Task objective:
Of the entries below, restate word for word only the section that runs from the line with "Structure (mmCIF, N/CA/C/O" to the line with "ATOM 5 O O .", counting both ends.

Dataset excerpts
--------------------

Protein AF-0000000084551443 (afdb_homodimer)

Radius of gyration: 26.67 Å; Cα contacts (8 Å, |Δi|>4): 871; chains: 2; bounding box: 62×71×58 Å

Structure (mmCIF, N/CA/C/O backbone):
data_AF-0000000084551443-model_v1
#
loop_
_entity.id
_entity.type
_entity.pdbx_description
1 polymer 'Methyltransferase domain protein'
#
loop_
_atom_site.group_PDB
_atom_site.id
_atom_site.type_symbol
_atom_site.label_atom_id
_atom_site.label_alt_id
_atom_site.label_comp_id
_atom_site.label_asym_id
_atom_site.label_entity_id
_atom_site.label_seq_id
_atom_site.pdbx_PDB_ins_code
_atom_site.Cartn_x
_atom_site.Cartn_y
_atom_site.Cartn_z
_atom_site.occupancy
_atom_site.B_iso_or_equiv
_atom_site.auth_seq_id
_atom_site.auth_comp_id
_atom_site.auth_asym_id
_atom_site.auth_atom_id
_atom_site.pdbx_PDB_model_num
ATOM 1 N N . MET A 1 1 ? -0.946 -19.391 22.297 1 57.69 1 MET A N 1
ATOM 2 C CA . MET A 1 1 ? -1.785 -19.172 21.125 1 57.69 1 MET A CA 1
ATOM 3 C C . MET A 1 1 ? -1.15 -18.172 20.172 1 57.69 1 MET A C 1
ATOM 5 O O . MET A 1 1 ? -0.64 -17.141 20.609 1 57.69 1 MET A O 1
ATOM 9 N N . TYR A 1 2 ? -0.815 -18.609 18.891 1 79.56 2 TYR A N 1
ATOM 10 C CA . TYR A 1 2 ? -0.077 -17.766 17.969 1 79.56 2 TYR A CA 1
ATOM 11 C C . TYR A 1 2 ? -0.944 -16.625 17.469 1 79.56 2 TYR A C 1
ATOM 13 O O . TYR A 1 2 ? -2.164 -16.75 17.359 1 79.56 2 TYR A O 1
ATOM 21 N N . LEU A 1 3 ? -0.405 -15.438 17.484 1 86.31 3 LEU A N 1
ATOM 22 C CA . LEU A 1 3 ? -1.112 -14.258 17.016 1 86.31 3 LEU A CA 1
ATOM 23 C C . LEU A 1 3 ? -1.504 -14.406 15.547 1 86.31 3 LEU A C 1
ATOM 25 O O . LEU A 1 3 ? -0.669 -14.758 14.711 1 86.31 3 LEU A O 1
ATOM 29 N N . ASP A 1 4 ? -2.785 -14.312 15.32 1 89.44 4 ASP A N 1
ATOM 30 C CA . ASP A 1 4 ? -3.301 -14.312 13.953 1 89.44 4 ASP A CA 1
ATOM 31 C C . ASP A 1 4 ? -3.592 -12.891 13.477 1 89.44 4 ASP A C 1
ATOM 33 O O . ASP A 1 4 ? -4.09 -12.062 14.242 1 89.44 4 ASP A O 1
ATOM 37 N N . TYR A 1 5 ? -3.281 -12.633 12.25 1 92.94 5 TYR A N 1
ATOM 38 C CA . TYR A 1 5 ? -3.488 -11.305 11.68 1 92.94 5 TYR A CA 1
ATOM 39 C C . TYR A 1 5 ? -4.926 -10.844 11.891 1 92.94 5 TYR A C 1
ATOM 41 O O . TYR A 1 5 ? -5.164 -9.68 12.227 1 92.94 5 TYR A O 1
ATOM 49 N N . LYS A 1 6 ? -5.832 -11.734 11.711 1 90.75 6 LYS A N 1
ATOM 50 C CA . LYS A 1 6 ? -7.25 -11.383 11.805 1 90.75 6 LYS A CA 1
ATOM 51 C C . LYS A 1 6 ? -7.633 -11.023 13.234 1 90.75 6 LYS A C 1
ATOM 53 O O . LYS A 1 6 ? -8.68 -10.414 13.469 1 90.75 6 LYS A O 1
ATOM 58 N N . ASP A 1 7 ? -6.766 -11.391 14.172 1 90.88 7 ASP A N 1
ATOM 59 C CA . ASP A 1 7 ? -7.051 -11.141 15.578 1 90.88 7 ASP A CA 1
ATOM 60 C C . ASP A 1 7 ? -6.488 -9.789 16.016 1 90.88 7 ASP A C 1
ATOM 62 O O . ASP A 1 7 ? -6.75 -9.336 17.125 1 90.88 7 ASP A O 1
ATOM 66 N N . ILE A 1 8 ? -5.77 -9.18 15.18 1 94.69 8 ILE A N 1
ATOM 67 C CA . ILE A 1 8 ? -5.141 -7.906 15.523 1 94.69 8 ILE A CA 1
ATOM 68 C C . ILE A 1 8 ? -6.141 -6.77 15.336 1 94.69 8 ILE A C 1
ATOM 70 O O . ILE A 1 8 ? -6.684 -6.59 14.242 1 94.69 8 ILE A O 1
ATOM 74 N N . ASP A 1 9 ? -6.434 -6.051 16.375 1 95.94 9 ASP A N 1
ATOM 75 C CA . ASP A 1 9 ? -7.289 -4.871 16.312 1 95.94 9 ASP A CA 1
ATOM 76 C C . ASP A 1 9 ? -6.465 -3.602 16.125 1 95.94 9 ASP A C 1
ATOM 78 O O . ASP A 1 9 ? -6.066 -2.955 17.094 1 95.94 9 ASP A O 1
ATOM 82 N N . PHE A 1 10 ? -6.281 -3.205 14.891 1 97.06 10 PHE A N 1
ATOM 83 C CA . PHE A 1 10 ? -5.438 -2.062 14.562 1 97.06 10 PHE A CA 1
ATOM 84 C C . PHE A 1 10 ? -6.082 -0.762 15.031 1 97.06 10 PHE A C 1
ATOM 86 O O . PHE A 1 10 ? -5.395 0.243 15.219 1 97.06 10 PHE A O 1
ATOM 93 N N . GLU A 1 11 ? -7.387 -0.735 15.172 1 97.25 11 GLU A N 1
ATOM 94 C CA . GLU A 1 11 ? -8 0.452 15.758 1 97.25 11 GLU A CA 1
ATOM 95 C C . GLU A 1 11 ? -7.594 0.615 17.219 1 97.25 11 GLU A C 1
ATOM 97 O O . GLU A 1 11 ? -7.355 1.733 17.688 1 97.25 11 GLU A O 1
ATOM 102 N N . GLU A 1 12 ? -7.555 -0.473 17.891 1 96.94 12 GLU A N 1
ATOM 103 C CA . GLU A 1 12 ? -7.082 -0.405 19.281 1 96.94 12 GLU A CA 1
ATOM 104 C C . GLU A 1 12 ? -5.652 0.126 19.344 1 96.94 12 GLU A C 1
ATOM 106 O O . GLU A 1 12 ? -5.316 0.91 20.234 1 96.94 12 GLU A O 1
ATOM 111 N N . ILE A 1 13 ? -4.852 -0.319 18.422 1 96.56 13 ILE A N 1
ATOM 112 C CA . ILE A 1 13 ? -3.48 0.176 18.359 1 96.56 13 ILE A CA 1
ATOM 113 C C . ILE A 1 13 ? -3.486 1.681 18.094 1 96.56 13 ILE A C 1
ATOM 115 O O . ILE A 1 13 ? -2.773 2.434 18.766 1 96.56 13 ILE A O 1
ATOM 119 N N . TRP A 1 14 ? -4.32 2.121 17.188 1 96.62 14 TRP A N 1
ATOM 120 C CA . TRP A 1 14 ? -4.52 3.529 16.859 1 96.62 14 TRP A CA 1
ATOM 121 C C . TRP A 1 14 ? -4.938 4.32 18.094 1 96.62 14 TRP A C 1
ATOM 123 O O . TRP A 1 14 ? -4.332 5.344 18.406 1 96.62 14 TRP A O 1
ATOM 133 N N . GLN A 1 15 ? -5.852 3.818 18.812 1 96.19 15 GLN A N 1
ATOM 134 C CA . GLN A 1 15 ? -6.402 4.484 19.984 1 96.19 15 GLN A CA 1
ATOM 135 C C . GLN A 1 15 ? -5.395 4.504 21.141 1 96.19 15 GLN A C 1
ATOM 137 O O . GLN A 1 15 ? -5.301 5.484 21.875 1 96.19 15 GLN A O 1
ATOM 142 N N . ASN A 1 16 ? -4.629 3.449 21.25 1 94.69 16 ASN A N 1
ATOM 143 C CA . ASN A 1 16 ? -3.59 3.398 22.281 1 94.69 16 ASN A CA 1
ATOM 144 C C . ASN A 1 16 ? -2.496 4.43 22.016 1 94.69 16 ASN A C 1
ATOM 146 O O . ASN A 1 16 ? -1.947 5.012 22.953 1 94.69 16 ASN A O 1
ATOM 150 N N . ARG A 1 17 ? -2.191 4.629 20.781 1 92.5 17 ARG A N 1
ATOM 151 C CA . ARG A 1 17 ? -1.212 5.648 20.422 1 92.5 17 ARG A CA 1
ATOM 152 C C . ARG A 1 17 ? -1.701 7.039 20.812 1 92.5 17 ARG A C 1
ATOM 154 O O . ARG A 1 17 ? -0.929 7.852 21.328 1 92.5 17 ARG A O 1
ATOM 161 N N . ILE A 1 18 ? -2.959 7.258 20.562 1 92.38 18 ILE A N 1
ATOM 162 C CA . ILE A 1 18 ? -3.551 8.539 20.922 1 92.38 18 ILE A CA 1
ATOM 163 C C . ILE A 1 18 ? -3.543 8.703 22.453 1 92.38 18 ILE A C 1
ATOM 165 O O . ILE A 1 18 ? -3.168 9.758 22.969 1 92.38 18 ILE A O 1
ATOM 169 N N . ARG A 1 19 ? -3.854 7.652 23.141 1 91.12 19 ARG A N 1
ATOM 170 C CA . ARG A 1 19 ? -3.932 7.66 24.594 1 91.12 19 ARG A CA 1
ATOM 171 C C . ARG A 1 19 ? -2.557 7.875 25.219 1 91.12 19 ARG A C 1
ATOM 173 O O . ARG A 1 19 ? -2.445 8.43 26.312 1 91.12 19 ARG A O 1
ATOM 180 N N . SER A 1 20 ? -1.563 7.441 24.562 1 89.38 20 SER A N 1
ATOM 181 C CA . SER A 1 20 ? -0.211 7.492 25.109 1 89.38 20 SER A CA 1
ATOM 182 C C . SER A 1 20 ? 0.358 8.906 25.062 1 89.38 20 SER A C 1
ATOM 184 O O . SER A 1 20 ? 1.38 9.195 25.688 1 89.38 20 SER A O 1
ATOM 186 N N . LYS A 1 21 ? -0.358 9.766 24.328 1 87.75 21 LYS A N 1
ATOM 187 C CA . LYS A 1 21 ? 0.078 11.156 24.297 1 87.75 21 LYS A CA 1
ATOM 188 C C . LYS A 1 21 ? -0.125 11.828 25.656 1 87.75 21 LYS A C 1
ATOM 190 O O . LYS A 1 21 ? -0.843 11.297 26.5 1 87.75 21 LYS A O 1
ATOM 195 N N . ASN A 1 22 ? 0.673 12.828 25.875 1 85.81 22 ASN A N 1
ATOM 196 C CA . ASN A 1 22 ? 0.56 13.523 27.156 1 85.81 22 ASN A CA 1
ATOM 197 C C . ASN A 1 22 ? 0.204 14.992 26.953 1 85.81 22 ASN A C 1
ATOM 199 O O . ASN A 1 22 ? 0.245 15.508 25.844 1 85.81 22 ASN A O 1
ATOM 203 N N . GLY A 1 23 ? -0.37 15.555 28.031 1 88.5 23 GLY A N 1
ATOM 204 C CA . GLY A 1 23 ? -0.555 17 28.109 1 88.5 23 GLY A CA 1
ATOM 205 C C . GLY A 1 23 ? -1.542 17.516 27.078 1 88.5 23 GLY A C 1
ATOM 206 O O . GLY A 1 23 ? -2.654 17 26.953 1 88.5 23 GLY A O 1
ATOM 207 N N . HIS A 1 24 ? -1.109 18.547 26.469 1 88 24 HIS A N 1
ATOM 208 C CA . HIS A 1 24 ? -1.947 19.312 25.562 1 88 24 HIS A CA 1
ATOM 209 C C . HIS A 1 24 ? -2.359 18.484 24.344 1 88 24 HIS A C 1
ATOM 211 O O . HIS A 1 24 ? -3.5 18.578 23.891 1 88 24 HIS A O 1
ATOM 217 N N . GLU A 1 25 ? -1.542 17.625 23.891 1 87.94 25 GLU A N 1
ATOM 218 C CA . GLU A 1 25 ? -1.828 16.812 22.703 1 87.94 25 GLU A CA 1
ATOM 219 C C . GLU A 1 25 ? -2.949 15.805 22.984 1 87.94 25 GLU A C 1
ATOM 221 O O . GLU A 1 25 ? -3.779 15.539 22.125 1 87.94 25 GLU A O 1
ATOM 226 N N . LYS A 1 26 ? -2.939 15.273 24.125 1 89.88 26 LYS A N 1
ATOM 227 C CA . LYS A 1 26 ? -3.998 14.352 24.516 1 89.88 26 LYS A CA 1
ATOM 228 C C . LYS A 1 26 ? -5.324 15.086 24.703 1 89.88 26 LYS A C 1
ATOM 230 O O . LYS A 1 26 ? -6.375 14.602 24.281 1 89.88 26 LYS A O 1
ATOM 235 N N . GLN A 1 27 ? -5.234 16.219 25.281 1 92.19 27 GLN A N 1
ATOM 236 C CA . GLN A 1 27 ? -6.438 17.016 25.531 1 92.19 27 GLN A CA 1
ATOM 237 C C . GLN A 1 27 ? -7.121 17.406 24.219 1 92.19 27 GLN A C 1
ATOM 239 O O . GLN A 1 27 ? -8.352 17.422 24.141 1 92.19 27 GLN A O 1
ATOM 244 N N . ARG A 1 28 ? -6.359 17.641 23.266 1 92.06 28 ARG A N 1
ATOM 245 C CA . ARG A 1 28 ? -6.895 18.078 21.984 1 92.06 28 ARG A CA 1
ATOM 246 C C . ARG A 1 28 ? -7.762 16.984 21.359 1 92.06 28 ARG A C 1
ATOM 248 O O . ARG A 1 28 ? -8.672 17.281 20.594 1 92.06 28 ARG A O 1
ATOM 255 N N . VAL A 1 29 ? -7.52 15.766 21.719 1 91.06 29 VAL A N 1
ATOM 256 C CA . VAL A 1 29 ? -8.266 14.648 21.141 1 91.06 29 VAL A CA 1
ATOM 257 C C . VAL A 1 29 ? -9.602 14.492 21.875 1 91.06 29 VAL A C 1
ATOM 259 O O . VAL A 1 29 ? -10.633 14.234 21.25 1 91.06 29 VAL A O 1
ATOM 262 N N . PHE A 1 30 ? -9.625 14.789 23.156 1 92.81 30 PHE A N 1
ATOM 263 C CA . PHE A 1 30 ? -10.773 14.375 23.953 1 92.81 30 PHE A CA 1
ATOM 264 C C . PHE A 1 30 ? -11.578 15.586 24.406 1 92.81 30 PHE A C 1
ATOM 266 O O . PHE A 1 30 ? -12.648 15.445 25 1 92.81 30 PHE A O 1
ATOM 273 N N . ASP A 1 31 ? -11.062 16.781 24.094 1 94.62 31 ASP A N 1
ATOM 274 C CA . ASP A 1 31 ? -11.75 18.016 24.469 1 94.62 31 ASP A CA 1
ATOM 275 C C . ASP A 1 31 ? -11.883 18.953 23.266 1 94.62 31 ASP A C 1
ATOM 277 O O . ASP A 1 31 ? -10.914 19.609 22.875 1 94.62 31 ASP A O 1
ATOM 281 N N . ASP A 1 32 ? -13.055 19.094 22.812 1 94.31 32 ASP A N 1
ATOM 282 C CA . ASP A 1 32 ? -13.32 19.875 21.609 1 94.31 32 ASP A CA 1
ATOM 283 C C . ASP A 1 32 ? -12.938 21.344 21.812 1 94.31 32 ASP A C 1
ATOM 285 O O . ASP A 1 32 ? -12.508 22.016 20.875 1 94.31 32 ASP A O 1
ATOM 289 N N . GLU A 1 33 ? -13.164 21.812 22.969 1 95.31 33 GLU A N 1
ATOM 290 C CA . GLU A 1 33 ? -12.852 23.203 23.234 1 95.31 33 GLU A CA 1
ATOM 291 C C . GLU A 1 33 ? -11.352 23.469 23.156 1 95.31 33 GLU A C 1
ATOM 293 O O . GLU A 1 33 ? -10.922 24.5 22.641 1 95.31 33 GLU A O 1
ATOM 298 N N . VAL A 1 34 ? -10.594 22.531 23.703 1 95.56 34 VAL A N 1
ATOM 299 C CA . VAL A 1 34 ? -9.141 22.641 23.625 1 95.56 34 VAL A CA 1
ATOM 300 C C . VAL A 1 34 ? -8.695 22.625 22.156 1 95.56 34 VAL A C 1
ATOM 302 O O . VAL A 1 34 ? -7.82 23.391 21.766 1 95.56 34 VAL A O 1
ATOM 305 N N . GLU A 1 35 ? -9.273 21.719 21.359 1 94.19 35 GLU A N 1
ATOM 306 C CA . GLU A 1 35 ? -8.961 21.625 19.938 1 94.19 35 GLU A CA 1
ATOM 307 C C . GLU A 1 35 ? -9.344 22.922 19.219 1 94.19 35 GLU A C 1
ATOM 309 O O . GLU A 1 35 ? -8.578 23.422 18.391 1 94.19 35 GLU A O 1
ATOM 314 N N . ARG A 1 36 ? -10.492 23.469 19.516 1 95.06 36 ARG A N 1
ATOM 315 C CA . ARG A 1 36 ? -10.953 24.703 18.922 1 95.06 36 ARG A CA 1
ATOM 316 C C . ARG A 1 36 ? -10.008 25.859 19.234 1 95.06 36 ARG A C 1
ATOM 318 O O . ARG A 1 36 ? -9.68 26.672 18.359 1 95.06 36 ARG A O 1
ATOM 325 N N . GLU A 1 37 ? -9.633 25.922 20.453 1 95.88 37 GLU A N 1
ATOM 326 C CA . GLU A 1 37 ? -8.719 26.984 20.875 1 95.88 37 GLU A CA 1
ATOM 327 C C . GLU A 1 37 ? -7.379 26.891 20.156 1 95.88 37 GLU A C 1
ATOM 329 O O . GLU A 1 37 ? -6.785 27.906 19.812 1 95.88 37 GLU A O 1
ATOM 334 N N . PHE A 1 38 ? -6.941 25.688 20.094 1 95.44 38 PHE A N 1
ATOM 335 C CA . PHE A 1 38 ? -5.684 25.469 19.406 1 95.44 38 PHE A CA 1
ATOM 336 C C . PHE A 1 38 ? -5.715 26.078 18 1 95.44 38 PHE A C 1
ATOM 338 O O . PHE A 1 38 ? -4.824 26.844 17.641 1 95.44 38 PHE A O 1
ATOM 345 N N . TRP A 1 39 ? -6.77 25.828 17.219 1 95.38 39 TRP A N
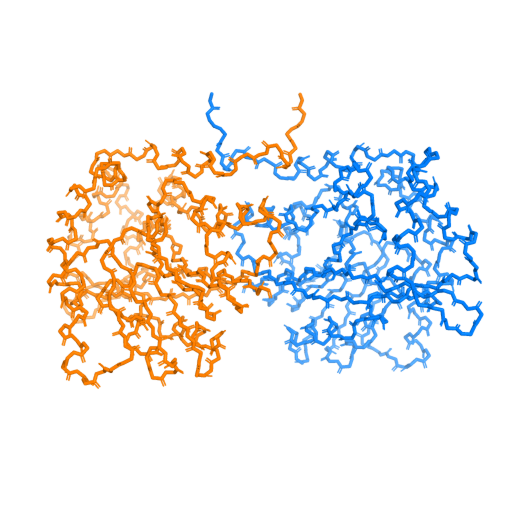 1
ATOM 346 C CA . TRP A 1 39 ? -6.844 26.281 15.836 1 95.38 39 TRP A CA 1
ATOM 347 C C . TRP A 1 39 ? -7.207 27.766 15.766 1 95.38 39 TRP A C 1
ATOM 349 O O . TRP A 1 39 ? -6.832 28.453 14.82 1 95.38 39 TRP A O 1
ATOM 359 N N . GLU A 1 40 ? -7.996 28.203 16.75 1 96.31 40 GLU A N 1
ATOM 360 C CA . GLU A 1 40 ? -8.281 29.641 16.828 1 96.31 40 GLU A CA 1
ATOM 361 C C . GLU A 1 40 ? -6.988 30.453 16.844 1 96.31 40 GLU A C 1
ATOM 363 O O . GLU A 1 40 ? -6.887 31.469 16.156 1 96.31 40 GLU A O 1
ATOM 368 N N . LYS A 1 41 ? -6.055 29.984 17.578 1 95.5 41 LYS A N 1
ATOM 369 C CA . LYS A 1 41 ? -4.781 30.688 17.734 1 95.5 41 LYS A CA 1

--------------------

Written answer:
Structure (mmCIF, N/CA/C/O backbone):
data_AF-0000000084551443-model_v1
#
loop_
_entity.id
_entity.type
_entity.pdbx_description
1 polymer 'Methyltransferase domain protein'
#
loop_
_atom_site.group_PDB
_atom_site.id
_atom_site.type_symbol
_atom_site.label_atom_id
_atom_site.label_alt_id
_atom_site.label_comp_id
_atom_site.label_asym_id
_atom_site.label_entity_id
_atom_site.label_seq_id
_atom_site.pdbx_PDB_ins_code
_atom_site.Cartn_x
_atom_site.Cartn_y
_atom_site.Cartn_z
_atom_site.occupancy
_atom_site.B_iso_or_equiv
_atom_site.auth_seq_id
_atom_site.auth_comp_id
_atom_site.auth_asym_id
_atom_site.auth_atom_id
_atom_site.pdbx_PDB_model_num
ATOM 1 N N . MET A 1 1 ? -0.946 -19.391 22.297 1 57.69 1 MET A N 1
ATOM 2 C CA . MET A 1 1 ? -1.785 -19.172 21.125 1 57.69 1 MET A CA 1
ATOM 3 C C . MET A 1 1 ? -1.15 -18.172 20.172 1 57.69 1 MET A C 1
ATOM 5 O O . MET A 1 1 ? -0.64 -17.141 20.609 1 57.69 1 MET A O 1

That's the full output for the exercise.